In the Philippines and other subordinated formations, CS can be regenerated by renewing its anticolonial, popular and democratic inspiration and re-engaging in a radical, transformative critique of oligopolistic corporate power, the political economy of global finance capital and its commodified/commodifying culture. It can challenge US imperialism and its subalterns in its current modality of warring against “terrorism”or extremism (codewords for anti-imperialists) by returning to, first, the primacy of social labor; second, the complex historical articulations of the mode of production and social relations; and, third, the importance of the materialist critique of norms, assumptions and premises underlying existing inequalities, injustices, and oppressions.
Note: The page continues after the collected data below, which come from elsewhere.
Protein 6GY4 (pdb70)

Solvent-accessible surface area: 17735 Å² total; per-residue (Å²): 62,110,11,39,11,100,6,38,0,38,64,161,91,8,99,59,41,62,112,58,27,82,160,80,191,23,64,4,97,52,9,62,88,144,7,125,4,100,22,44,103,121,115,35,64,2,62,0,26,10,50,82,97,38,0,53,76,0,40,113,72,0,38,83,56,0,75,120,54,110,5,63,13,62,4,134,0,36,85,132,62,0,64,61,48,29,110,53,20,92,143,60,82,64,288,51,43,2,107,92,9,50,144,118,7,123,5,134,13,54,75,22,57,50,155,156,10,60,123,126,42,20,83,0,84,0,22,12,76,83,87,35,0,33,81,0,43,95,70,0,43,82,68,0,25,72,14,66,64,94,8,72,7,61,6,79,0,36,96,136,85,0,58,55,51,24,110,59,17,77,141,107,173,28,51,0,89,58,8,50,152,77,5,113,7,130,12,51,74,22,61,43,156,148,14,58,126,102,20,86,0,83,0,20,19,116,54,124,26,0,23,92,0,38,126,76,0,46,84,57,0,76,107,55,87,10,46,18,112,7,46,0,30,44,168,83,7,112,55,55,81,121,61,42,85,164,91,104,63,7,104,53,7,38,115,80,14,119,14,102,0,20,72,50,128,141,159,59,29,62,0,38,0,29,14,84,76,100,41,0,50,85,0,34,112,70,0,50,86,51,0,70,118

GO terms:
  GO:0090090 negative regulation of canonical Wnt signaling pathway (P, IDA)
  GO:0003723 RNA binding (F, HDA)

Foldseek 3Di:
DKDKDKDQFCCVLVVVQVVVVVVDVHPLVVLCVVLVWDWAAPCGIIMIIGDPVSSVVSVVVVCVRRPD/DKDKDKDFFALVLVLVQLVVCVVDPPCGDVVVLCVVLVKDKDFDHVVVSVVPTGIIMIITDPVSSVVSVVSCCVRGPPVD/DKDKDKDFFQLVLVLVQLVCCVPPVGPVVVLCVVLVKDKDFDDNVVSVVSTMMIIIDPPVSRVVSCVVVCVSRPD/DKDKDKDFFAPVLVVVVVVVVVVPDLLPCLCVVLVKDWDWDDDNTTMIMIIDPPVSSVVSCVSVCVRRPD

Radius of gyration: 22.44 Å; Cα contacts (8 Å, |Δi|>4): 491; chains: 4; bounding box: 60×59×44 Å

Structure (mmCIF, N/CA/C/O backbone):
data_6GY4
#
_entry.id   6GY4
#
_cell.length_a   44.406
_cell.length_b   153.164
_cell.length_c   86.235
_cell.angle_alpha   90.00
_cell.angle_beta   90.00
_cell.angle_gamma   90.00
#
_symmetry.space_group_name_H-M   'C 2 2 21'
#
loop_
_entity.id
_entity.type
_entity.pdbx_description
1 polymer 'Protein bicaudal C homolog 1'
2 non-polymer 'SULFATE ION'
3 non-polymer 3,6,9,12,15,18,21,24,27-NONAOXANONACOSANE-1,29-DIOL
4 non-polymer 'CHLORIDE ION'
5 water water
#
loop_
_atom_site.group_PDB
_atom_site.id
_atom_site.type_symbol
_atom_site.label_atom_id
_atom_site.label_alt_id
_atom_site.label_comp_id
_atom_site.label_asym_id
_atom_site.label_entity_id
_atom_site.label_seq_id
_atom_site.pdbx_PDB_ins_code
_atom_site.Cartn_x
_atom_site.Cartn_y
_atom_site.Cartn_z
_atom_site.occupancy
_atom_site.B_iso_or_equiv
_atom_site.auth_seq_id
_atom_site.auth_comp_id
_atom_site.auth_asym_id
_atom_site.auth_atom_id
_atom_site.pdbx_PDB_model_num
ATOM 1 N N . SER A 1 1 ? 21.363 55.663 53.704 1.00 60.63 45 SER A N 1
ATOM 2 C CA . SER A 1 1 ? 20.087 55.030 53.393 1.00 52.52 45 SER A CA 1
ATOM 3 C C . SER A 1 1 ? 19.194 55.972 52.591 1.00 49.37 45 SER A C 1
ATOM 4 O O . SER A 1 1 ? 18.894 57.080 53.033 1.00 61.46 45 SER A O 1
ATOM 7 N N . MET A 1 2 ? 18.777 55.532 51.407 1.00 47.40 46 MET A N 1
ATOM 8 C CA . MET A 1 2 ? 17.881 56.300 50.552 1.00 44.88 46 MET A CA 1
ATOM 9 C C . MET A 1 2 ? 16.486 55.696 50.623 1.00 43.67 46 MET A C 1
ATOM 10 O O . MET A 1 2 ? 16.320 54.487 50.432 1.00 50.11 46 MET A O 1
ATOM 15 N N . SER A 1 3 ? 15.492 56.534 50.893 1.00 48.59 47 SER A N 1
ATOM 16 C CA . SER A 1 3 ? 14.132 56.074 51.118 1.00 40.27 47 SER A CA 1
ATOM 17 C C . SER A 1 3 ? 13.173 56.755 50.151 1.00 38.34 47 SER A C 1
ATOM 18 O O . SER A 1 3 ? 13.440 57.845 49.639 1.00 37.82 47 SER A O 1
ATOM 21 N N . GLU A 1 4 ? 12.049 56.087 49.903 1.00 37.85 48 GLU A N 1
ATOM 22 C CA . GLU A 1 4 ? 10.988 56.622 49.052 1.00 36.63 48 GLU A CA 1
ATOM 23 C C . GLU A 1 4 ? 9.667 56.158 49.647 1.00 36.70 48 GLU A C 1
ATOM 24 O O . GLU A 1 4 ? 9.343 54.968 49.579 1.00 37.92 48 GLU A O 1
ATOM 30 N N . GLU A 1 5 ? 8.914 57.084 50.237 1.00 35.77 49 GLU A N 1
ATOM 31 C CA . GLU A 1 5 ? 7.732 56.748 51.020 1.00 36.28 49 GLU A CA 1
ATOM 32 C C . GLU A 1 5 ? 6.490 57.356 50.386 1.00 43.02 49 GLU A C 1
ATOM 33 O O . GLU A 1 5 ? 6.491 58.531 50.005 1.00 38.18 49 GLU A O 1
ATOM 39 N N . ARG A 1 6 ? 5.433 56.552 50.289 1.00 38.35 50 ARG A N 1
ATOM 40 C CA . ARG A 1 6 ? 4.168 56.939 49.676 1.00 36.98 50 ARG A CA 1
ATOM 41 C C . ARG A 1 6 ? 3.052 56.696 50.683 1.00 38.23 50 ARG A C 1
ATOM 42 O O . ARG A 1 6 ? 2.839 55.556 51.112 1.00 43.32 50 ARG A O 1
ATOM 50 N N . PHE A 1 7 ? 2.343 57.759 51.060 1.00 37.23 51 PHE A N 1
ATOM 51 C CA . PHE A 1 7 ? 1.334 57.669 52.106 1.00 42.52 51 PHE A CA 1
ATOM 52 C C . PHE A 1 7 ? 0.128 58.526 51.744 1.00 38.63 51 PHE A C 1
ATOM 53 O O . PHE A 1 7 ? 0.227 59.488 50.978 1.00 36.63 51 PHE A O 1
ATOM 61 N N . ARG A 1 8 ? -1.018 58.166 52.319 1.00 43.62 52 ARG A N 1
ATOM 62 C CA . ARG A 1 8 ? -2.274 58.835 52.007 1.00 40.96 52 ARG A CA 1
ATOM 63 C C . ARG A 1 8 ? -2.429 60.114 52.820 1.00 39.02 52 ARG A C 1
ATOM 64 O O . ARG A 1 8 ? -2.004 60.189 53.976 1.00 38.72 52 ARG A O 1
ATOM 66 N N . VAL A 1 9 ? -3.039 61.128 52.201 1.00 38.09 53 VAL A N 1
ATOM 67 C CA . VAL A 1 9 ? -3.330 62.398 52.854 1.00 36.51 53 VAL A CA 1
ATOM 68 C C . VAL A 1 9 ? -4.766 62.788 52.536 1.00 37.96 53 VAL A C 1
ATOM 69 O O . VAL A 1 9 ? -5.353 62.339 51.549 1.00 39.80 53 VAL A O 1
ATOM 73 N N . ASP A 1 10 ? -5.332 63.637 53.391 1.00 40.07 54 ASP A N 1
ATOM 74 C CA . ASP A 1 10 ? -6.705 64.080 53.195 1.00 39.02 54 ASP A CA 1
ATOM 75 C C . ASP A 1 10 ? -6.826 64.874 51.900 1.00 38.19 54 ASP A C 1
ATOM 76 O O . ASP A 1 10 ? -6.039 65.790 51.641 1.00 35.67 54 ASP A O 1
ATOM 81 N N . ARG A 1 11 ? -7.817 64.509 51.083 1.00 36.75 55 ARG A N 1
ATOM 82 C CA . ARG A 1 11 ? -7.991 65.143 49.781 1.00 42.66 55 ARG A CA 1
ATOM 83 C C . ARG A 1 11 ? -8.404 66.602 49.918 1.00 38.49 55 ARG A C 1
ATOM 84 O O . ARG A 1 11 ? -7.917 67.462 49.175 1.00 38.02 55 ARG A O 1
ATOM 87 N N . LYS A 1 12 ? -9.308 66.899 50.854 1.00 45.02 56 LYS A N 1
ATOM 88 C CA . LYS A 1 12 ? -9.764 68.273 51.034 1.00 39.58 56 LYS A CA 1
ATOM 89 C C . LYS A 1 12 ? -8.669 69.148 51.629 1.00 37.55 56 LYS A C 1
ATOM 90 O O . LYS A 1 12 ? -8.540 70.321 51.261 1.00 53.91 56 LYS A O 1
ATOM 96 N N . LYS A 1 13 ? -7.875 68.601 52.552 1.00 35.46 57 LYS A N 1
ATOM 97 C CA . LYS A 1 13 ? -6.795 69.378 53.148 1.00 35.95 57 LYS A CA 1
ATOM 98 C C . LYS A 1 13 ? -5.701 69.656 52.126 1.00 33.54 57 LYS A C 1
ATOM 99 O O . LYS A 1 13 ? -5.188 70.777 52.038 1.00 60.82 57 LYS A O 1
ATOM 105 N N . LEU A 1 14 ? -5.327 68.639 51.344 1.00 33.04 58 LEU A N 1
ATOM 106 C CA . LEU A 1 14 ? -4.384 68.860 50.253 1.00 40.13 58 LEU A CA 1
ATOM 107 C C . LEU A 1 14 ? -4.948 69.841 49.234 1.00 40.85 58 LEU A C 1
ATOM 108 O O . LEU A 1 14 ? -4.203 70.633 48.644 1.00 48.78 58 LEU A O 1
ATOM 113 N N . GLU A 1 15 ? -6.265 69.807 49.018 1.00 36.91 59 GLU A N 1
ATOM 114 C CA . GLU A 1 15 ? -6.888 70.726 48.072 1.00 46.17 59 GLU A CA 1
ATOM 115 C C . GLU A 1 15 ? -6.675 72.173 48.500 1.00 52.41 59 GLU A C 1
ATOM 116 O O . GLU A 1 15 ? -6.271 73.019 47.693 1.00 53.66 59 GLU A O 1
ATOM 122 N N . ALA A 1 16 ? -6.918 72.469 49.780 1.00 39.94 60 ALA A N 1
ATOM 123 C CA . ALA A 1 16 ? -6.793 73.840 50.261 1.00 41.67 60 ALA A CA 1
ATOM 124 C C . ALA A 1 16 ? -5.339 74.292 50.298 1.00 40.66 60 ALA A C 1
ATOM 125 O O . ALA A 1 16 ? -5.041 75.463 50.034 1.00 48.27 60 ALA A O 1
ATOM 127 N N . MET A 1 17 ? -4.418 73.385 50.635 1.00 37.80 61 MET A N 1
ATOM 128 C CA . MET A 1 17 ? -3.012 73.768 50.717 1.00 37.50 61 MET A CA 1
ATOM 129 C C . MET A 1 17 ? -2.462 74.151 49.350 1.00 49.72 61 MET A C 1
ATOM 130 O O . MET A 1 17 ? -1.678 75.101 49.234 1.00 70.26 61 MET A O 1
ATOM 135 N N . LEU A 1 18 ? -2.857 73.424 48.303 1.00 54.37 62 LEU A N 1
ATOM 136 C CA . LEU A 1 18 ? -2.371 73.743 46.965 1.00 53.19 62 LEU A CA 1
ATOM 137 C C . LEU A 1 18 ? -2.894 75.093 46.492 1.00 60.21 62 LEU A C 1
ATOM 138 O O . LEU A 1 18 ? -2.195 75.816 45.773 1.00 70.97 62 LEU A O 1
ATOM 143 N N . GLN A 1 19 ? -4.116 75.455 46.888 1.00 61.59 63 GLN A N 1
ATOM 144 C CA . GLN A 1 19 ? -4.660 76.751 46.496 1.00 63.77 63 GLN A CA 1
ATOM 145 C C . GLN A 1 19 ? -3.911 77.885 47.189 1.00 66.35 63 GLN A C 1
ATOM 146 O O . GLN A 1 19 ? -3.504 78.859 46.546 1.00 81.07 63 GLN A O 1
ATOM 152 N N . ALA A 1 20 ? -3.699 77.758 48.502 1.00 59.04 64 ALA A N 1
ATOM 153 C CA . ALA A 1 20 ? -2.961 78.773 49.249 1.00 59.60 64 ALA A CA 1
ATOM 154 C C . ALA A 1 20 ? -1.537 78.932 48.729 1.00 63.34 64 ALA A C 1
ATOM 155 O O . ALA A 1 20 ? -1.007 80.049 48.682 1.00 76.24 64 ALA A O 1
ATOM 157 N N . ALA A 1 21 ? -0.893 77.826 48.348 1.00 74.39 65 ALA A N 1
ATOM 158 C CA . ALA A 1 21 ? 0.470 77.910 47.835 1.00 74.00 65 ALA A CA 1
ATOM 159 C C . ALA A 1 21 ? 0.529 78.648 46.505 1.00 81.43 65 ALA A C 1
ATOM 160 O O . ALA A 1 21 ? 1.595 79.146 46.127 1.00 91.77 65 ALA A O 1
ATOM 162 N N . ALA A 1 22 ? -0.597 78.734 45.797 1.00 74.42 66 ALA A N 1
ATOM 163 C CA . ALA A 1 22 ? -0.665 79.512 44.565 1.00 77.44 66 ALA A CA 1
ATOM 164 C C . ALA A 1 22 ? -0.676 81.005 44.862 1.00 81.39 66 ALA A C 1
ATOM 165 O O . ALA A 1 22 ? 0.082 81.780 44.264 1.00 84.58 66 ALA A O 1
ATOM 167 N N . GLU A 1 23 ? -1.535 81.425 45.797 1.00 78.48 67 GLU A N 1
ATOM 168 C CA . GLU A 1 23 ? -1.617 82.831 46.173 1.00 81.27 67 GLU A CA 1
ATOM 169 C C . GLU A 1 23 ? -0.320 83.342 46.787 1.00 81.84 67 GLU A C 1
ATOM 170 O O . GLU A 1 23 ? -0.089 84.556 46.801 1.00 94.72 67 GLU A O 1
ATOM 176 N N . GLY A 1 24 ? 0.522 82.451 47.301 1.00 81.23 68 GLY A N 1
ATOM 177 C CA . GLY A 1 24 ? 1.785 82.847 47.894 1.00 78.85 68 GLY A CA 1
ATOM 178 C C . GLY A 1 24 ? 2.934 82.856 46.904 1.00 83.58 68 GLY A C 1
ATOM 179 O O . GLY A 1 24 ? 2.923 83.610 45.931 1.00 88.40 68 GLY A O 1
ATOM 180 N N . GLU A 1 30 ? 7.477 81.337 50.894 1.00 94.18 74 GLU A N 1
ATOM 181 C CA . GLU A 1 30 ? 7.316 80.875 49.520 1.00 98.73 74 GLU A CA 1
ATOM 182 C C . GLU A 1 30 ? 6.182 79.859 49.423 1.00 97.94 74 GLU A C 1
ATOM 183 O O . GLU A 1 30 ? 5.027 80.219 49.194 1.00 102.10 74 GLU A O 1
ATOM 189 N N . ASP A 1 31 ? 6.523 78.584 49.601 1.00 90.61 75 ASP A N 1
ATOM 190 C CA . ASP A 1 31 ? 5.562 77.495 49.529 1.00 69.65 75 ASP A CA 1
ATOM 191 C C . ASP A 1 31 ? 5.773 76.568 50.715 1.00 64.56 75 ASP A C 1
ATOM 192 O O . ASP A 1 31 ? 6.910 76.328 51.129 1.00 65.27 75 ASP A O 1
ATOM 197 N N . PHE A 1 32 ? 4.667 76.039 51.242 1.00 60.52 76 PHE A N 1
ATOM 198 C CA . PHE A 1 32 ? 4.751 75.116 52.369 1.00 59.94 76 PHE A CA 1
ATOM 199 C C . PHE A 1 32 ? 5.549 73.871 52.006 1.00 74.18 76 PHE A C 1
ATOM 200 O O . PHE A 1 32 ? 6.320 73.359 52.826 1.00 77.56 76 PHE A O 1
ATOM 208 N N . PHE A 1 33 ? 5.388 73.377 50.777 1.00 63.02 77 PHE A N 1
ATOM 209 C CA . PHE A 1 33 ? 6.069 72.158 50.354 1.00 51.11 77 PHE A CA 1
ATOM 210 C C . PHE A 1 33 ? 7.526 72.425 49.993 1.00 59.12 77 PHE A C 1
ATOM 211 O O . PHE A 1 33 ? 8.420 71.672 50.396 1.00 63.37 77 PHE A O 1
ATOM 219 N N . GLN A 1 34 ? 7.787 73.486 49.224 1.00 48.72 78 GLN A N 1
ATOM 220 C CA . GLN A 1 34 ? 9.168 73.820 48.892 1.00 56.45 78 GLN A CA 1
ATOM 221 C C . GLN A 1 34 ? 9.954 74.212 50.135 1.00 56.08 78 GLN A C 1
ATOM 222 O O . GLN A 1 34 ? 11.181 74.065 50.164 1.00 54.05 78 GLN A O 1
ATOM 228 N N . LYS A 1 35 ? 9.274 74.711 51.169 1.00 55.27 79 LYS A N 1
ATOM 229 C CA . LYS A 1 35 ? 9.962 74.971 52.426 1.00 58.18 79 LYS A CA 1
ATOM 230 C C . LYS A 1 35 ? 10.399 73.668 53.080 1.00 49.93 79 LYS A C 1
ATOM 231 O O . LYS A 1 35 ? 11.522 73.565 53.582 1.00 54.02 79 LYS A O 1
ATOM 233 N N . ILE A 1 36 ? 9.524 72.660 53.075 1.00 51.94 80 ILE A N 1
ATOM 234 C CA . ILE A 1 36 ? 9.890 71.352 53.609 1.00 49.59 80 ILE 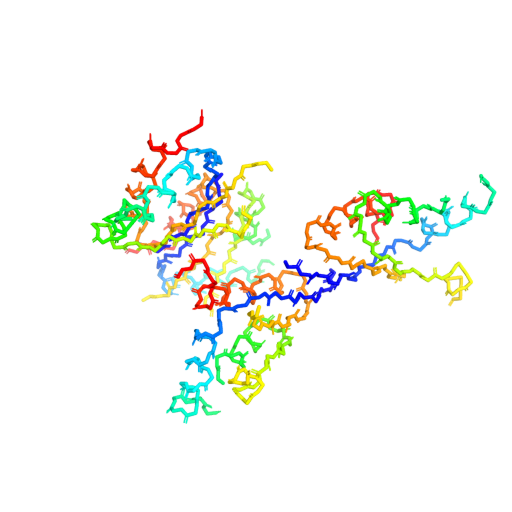A CA 1
ATOM 235 C C . ILE A 1 36 ? 10.963 70.706 52.745 1.00 47.94 80 ILE A C 1
ATOM 236 O O . ILE A 1 36 ? 11.912 70.102 53.260 1.00 49.12 80 ILE A O 1
ATOM 241 N N . MET A 1 37 ? 10.835 70.825 51.421 1.00 47.97 81 MET A N 1
ATOM 242 C CA . MET A 1 37 ? 11.820 70.234 50.521 1.00 49.39 81 MET A CA 1
ATOM 243 C C . MET A 1 37 ? 13.192 70.864 50.718 1.00 59.06 81 MET A C 1
ATOM 244 O O . MET A 1 37 ? 14.209 70.164 50.755 1.00 70.46 81 MET A O 1
ATOM 249 N N . GLU A 1 38 ? 13.241 72.192 50.836 1.00 64.95 82 GLU A N 1
ATOM 250 C CA . GLU A 1 38 ? 14.515 72.858 51.080 1.00 66.10 82 GLU A CA 1
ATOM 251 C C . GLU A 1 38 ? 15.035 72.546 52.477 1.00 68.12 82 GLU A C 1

To Filipinize CS is to reconfigure the modality and thrust of Western CS in order to address the persistent and urgent problems of the exploitation of Filipino labor worldwide, the lack of genuine sovereignty and national independence, and the profound class, gender and ethnic inequalities that have plagued the country for so long. In short, intellectuals engaged in CS need to situate their practice and vocation in the actual society that underwrites their labor and provides it some measure of intelligibility and significance. Otherwise, they will continue to serve the interests of global capital and undermine their own claims to integrity and independence, not to speak of “academic freedom,” humanistic ideals, and scientific objectivity.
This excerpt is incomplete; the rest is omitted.